Below are the records. Retype exactly the lines between the lines holding "ATOM 177 N N" and "ATOM 181 O O", inclusive.
----- EXERCISE INPUTS
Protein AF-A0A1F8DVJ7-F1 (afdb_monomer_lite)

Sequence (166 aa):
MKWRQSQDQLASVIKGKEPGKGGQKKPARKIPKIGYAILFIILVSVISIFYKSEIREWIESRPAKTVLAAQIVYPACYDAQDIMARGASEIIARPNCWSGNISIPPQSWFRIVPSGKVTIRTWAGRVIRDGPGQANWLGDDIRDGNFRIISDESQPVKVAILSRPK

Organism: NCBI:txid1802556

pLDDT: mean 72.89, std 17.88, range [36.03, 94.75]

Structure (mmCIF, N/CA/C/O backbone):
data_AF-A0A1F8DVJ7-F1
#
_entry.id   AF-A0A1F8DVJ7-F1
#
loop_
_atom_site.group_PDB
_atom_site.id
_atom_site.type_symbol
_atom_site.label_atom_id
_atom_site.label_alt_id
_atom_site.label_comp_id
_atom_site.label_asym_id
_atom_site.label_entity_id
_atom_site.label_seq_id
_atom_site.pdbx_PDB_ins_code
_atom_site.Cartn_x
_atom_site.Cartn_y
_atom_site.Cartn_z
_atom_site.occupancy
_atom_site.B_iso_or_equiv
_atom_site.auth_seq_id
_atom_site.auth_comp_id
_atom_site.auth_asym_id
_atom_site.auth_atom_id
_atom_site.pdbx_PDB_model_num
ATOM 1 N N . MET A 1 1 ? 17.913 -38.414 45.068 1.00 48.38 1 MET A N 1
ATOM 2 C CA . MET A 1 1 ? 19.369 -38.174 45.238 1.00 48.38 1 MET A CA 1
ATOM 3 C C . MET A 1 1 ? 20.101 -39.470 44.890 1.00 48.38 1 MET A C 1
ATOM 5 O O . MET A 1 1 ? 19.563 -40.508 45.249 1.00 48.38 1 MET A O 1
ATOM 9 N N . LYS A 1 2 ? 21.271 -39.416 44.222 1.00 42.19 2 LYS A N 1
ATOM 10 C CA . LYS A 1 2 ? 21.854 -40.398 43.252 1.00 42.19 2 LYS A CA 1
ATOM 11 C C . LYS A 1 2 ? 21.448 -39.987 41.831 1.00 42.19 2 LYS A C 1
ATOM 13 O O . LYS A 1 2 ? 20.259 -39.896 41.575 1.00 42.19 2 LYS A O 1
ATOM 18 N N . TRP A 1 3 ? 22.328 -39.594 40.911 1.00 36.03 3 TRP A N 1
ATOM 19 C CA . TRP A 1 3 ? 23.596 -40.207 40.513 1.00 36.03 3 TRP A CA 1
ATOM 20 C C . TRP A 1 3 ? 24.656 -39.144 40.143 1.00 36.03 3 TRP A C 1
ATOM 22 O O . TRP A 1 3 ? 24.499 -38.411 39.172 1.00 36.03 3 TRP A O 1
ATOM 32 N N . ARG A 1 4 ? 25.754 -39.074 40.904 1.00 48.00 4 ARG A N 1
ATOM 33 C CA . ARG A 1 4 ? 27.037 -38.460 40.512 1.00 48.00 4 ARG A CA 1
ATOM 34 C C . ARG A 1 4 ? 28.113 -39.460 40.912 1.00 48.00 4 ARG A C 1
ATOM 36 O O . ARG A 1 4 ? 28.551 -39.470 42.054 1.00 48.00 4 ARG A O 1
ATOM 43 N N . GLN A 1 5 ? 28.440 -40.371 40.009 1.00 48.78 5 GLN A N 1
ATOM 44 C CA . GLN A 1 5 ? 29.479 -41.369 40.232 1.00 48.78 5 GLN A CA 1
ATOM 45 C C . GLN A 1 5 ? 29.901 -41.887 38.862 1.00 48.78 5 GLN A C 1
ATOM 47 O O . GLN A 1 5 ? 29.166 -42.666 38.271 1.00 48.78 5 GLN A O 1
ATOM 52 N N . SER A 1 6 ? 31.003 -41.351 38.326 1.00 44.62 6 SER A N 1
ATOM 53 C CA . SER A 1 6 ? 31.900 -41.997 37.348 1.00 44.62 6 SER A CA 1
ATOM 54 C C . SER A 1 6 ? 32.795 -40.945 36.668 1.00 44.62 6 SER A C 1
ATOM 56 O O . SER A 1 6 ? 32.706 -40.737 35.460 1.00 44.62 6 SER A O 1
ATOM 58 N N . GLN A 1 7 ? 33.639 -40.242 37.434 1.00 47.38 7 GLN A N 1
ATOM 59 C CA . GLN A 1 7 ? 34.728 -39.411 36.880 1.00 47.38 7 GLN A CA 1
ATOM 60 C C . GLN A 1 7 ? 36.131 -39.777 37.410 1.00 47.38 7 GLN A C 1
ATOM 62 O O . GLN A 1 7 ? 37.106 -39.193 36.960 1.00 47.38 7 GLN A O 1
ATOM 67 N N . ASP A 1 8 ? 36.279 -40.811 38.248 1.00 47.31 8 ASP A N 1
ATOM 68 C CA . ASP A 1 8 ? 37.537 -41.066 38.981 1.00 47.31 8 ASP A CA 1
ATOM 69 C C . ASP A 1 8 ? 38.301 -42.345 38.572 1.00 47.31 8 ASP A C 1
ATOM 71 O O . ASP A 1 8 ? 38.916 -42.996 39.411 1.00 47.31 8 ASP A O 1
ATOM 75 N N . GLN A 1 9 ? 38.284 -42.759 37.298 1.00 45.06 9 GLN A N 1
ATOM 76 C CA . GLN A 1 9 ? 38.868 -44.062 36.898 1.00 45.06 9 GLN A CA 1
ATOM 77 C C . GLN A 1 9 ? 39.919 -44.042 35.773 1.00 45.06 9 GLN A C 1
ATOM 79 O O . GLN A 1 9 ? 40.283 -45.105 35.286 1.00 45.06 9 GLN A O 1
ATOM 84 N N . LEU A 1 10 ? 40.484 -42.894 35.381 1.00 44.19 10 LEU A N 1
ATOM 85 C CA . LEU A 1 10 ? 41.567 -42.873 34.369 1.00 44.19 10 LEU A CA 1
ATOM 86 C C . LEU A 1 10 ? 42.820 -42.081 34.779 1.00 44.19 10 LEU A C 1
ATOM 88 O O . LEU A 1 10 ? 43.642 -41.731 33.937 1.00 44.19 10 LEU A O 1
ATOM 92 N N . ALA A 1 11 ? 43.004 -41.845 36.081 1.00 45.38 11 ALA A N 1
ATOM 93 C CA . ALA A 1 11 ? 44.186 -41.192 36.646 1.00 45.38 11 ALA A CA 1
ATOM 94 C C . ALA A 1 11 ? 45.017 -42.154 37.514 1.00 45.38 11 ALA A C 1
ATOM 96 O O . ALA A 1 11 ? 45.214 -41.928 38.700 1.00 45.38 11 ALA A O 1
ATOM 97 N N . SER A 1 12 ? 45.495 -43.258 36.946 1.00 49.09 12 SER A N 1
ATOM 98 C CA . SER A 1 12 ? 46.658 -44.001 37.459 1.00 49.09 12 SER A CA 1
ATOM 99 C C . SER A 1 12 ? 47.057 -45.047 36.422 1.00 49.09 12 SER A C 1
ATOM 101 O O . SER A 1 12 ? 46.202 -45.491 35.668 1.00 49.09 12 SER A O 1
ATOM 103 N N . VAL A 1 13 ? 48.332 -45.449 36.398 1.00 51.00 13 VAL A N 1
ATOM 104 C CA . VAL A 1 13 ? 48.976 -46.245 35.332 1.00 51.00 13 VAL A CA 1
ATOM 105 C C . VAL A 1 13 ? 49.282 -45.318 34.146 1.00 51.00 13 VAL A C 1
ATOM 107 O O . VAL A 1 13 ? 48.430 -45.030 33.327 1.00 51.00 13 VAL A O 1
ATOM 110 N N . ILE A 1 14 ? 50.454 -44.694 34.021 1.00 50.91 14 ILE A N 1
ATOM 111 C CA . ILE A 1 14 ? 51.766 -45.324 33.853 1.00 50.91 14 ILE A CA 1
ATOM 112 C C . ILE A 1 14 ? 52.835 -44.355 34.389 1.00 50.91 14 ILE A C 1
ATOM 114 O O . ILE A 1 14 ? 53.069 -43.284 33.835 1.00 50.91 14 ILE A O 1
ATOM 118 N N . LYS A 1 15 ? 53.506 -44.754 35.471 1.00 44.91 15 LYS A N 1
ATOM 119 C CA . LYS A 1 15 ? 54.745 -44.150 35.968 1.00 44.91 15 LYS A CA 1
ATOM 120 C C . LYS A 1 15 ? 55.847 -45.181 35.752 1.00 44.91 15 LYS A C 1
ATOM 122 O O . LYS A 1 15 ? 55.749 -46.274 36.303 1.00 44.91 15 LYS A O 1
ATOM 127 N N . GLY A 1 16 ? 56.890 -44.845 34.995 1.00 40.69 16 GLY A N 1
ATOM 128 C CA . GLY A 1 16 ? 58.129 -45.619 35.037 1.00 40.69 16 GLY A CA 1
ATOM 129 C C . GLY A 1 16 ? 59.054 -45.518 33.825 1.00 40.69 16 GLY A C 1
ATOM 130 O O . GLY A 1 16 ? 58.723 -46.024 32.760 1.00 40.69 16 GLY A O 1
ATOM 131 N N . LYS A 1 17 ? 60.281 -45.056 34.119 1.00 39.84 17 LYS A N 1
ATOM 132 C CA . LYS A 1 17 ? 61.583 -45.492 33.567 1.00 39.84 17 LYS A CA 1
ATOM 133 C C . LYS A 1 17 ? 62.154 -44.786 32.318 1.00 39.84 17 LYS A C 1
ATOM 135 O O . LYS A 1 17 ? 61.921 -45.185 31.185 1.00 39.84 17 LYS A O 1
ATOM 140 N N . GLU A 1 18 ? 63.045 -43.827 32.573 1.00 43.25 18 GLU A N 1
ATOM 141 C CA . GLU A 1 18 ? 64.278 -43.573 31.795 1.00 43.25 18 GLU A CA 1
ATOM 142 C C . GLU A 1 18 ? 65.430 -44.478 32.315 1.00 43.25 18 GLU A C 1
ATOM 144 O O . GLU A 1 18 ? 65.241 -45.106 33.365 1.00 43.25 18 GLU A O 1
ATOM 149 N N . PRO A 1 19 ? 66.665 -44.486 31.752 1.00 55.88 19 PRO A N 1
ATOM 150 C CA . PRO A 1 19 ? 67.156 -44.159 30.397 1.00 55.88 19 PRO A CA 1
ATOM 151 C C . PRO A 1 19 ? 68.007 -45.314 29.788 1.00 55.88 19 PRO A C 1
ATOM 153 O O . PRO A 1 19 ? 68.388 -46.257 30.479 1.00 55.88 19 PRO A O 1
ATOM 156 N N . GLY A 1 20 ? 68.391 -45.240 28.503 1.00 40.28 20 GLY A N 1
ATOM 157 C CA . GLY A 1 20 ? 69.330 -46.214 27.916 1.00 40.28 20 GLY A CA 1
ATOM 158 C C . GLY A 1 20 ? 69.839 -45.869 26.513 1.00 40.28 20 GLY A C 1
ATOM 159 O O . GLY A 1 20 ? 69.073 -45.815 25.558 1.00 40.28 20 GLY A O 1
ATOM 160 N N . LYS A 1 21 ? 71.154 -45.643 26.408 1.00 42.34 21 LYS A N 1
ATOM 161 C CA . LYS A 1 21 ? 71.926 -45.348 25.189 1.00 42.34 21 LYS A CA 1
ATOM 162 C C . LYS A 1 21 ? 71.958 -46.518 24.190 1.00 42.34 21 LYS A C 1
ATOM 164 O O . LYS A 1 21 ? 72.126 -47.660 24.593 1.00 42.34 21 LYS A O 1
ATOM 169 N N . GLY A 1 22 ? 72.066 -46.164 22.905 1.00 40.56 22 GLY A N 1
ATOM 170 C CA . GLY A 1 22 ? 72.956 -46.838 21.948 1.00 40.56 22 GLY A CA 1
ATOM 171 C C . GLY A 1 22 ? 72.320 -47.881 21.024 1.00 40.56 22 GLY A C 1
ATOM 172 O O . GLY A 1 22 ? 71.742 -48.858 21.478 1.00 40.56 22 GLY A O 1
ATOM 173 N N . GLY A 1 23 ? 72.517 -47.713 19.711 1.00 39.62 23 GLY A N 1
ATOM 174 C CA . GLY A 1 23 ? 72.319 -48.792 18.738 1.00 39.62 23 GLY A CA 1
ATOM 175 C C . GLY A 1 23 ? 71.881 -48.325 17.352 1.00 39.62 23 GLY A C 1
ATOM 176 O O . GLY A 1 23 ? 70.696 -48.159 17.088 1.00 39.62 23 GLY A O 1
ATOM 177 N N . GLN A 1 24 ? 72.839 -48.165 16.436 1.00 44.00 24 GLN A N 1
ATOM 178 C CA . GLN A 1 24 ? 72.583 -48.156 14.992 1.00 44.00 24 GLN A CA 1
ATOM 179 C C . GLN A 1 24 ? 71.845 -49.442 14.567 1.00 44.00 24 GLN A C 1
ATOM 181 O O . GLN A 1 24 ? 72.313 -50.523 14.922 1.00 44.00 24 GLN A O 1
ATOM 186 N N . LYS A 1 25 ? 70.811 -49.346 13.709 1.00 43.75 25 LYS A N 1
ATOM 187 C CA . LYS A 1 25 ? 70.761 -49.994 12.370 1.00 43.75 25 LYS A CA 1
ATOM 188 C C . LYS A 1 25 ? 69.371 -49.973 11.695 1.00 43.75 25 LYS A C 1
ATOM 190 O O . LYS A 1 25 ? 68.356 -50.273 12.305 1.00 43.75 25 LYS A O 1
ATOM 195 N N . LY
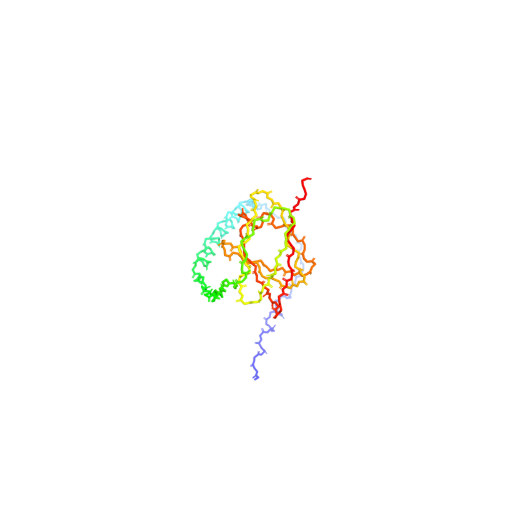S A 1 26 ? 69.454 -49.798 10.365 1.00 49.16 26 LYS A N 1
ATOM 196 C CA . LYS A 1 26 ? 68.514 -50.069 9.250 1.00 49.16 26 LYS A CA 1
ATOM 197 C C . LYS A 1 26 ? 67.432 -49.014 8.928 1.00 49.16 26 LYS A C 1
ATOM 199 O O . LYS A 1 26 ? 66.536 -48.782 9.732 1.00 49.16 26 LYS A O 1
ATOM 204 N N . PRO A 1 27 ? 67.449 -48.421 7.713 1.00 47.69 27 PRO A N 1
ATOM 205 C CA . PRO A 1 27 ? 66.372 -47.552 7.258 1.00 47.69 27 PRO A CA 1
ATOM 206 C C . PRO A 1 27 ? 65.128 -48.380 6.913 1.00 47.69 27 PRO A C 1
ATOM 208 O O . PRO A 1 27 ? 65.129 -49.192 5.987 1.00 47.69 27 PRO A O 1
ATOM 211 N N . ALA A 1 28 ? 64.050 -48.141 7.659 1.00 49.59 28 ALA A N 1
----------
----- EXERCISE INPUTS
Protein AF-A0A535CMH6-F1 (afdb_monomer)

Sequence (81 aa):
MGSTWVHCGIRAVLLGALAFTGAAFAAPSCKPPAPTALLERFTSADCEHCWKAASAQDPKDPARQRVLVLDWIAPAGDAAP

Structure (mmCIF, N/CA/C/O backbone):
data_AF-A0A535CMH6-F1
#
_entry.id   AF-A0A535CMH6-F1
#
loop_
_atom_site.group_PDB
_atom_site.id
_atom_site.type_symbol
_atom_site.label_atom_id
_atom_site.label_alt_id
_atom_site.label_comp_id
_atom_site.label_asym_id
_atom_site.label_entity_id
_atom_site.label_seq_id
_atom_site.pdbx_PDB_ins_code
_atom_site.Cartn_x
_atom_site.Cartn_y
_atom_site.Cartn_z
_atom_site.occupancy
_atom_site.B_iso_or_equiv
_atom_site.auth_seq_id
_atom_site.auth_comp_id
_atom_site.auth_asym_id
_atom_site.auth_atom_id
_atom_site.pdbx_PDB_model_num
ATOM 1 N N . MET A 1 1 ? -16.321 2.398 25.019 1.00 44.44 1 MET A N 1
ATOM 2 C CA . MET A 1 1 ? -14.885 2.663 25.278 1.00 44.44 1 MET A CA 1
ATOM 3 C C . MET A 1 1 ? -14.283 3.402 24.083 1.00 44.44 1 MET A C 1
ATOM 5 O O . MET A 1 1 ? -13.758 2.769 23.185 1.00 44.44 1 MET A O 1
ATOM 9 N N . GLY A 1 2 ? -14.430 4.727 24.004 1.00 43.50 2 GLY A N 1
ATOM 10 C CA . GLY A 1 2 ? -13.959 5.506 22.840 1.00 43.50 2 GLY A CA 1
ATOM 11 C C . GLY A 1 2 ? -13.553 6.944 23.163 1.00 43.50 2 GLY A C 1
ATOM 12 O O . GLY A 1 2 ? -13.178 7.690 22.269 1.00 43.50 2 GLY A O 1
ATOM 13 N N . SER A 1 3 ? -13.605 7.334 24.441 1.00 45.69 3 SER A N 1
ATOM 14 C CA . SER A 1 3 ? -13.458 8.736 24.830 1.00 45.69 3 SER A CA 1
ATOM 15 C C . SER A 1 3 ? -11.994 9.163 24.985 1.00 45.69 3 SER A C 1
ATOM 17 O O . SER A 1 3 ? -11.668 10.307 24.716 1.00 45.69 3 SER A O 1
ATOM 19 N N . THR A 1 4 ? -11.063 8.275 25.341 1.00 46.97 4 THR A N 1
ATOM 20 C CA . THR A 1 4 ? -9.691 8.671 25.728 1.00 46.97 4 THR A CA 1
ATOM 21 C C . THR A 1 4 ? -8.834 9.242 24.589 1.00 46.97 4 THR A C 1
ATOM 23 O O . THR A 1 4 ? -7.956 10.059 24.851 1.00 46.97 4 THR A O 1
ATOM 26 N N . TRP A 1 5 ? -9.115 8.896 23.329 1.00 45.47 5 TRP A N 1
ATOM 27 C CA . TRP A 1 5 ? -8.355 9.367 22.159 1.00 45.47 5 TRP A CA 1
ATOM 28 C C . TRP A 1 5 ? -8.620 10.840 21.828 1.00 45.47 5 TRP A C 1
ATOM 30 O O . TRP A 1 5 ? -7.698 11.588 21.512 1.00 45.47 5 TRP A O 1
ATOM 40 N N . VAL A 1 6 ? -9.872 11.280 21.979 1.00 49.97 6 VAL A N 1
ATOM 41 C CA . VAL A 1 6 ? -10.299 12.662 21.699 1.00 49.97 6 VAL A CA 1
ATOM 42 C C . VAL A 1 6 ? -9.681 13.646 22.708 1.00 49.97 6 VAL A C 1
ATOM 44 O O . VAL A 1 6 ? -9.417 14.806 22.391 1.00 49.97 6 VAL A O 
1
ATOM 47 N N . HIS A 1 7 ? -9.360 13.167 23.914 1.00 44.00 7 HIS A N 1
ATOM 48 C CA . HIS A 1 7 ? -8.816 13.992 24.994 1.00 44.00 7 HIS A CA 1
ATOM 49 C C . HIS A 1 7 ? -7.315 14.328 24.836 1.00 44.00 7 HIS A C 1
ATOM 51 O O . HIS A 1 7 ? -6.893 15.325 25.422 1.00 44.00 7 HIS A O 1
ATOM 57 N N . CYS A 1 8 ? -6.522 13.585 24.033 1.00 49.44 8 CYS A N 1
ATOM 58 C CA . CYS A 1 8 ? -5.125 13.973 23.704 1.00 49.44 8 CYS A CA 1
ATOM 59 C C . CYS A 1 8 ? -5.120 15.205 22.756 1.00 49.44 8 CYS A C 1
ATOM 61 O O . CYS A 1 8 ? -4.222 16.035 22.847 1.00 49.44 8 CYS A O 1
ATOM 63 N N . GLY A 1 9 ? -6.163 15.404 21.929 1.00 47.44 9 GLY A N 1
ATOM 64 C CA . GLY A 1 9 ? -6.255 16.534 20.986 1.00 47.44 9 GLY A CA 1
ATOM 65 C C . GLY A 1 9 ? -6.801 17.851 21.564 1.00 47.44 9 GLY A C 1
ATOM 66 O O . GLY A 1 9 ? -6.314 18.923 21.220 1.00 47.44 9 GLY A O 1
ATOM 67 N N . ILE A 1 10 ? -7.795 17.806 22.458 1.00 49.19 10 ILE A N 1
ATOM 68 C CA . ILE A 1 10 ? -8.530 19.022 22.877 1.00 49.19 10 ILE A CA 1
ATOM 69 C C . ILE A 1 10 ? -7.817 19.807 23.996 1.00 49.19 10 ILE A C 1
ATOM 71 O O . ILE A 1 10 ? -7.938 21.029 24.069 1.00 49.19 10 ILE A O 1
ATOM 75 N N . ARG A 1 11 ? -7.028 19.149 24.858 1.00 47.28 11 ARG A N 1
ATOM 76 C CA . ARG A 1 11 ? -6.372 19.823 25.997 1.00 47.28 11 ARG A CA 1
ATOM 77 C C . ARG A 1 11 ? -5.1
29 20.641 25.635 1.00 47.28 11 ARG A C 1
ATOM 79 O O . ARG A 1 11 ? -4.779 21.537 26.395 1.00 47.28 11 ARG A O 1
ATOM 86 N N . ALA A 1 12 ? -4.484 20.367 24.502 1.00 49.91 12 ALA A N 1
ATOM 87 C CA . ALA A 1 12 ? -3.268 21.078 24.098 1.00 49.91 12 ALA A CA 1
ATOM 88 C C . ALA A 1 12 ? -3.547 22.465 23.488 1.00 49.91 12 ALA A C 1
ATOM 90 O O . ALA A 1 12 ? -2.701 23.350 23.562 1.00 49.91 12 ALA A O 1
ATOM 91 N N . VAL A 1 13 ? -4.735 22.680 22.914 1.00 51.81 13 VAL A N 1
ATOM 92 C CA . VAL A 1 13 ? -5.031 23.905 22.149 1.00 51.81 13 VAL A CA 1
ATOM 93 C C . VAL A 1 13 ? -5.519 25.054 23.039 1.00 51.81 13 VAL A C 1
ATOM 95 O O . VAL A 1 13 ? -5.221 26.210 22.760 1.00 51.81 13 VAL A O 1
----------
----- EXERCISE INPUTS
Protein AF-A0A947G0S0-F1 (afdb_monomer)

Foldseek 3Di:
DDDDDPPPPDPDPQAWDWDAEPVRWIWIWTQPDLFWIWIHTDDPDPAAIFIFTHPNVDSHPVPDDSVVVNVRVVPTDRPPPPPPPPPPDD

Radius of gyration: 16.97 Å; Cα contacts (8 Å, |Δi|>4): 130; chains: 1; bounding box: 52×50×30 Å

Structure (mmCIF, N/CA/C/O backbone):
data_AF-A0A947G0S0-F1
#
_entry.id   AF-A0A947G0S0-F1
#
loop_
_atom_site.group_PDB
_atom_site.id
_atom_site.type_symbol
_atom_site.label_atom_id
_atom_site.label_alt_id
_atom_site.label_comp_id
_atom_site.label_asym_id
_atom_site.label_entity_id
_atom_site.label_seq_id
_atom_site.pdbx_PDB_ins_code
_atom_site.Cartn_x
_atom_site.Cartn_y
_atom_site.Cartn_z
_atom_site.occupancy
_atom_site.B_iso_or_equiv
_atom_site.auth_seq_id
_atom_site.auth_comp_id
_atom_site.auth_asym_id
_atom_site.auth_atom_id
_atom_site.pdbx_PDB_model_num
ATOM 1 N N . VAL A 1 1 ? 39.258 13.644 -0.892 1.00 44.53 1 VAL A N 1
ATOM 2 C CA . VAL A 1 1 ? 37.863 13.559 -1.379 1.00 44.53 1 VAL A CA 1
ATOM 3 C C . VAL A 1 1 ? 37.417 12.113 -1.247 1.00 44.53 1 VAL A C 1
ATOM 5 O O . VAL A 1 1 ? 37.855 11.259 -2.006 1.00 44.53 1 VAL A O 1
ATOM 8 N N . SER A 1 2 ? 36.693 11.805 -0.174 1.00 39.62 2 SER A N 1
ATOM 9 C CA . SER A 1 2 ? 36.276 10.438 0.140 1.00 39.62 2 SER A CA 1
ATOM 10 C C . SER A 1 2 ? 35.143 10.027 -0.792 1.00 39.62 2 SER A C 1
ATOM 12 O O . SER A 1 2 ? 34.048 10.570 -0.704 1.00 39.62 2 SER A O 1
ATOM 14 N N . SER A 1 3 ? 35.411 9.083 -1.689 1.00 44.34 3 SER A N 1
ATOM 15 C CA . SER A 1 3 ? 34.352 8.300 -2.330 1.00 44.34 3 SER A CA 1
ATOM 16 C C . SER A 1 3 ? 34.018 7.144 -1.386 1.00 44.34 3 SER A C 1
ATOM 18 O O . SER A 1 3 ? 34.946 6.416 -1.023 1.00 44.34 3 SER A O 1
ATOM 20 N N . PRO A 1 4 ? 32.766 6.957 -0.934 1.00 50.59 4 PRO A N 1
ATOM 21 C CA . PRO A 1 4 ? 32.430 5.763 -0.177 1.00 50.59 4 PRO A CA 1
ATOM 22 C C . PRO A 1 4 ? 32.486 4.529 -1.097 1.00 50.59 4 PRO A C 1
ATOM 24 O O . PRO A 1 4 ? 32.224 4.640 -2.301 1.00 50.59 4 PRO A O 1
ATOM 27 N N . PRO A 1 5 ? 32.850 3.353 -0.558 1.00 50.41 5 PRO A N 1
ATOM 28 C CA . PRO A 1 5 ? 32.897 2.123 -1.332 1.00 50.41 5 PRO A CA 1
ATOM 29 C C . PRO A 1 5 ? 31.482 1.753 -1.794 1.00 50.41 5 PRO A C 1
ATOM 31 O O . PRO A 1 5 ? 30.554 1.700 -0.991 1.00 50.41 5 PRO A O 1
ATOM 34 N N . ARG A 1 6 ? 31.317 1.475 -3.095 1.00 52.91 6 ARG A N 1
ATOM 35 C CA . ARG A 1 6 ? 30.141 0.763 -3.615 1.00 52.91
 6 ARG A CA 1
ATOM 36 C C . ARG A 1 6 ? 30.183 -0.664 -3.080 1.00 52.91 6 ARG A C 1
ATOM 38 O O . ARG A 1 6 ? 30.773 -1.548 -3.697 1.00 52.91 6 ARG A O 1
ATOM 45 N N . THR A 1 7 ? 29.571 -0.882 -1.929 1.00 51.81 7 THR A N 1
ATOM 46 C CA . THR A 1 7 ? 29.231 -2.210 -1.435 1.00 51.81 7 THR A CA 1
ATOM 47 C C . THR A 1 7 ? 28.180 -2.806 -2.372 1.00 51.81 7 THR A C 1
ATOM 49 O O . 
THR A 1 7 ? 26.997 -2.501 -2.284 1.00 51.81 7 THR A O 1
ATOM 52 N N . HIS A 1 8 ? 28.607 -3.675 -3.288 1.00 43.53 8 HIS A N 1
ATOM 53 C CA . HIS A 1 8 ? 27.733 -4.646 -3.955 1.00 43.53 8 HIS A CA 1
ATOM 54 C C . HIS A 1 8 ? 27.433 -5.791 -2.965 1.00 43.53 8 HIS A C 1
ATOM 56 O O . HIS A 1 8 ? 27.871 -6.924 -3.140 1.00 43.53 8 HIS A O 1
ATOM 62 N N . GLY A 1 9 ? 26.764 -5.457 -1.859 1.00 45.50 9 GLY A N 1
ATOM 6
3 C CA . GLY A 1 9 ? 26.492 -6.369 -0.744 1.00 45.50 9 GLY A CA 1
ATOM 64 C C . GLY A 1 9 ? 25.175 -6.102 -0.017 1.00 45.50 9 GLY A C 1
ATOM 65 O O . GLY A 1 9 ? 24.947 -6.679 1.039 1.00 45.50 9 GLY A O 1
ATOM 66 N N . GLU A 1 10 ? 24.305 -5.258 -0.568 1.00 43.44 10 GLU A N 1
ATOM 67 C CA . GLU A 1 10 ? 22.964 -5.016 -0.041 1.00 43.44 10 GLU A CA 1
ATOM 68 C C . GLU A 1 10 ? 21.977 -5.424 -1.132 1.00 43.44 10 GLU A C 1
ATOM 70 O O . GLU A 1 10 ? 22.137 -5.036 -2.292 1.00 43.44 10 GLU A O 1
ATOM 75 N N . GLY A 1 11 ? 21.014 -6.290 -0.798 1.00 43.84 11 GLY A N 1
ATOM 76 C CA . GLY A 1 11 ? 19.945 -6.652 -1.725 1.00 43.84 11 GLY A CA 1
----------
__SOLUTION FOR THIS TASK__
ATOM 177 N N . GLN A 1 24 ? 72.839 -48.165 16.436 1.00 44.00 24 GLN A N 1
ATOM 178 C CA . GLN A 1 24 ? 72.583 -48.156 14.992 1.00 44.00 24 GLN A CA 1
ATOM 179 C C . GLN A 1 24 ? 71.845 -49.442 14.567 1.00 44.00 24 GLN A C 1
ATOM 181 O O . GLN A 1 24 ? 72.313 -50.523 14.922 1.00 44.00 24 GLN A O 1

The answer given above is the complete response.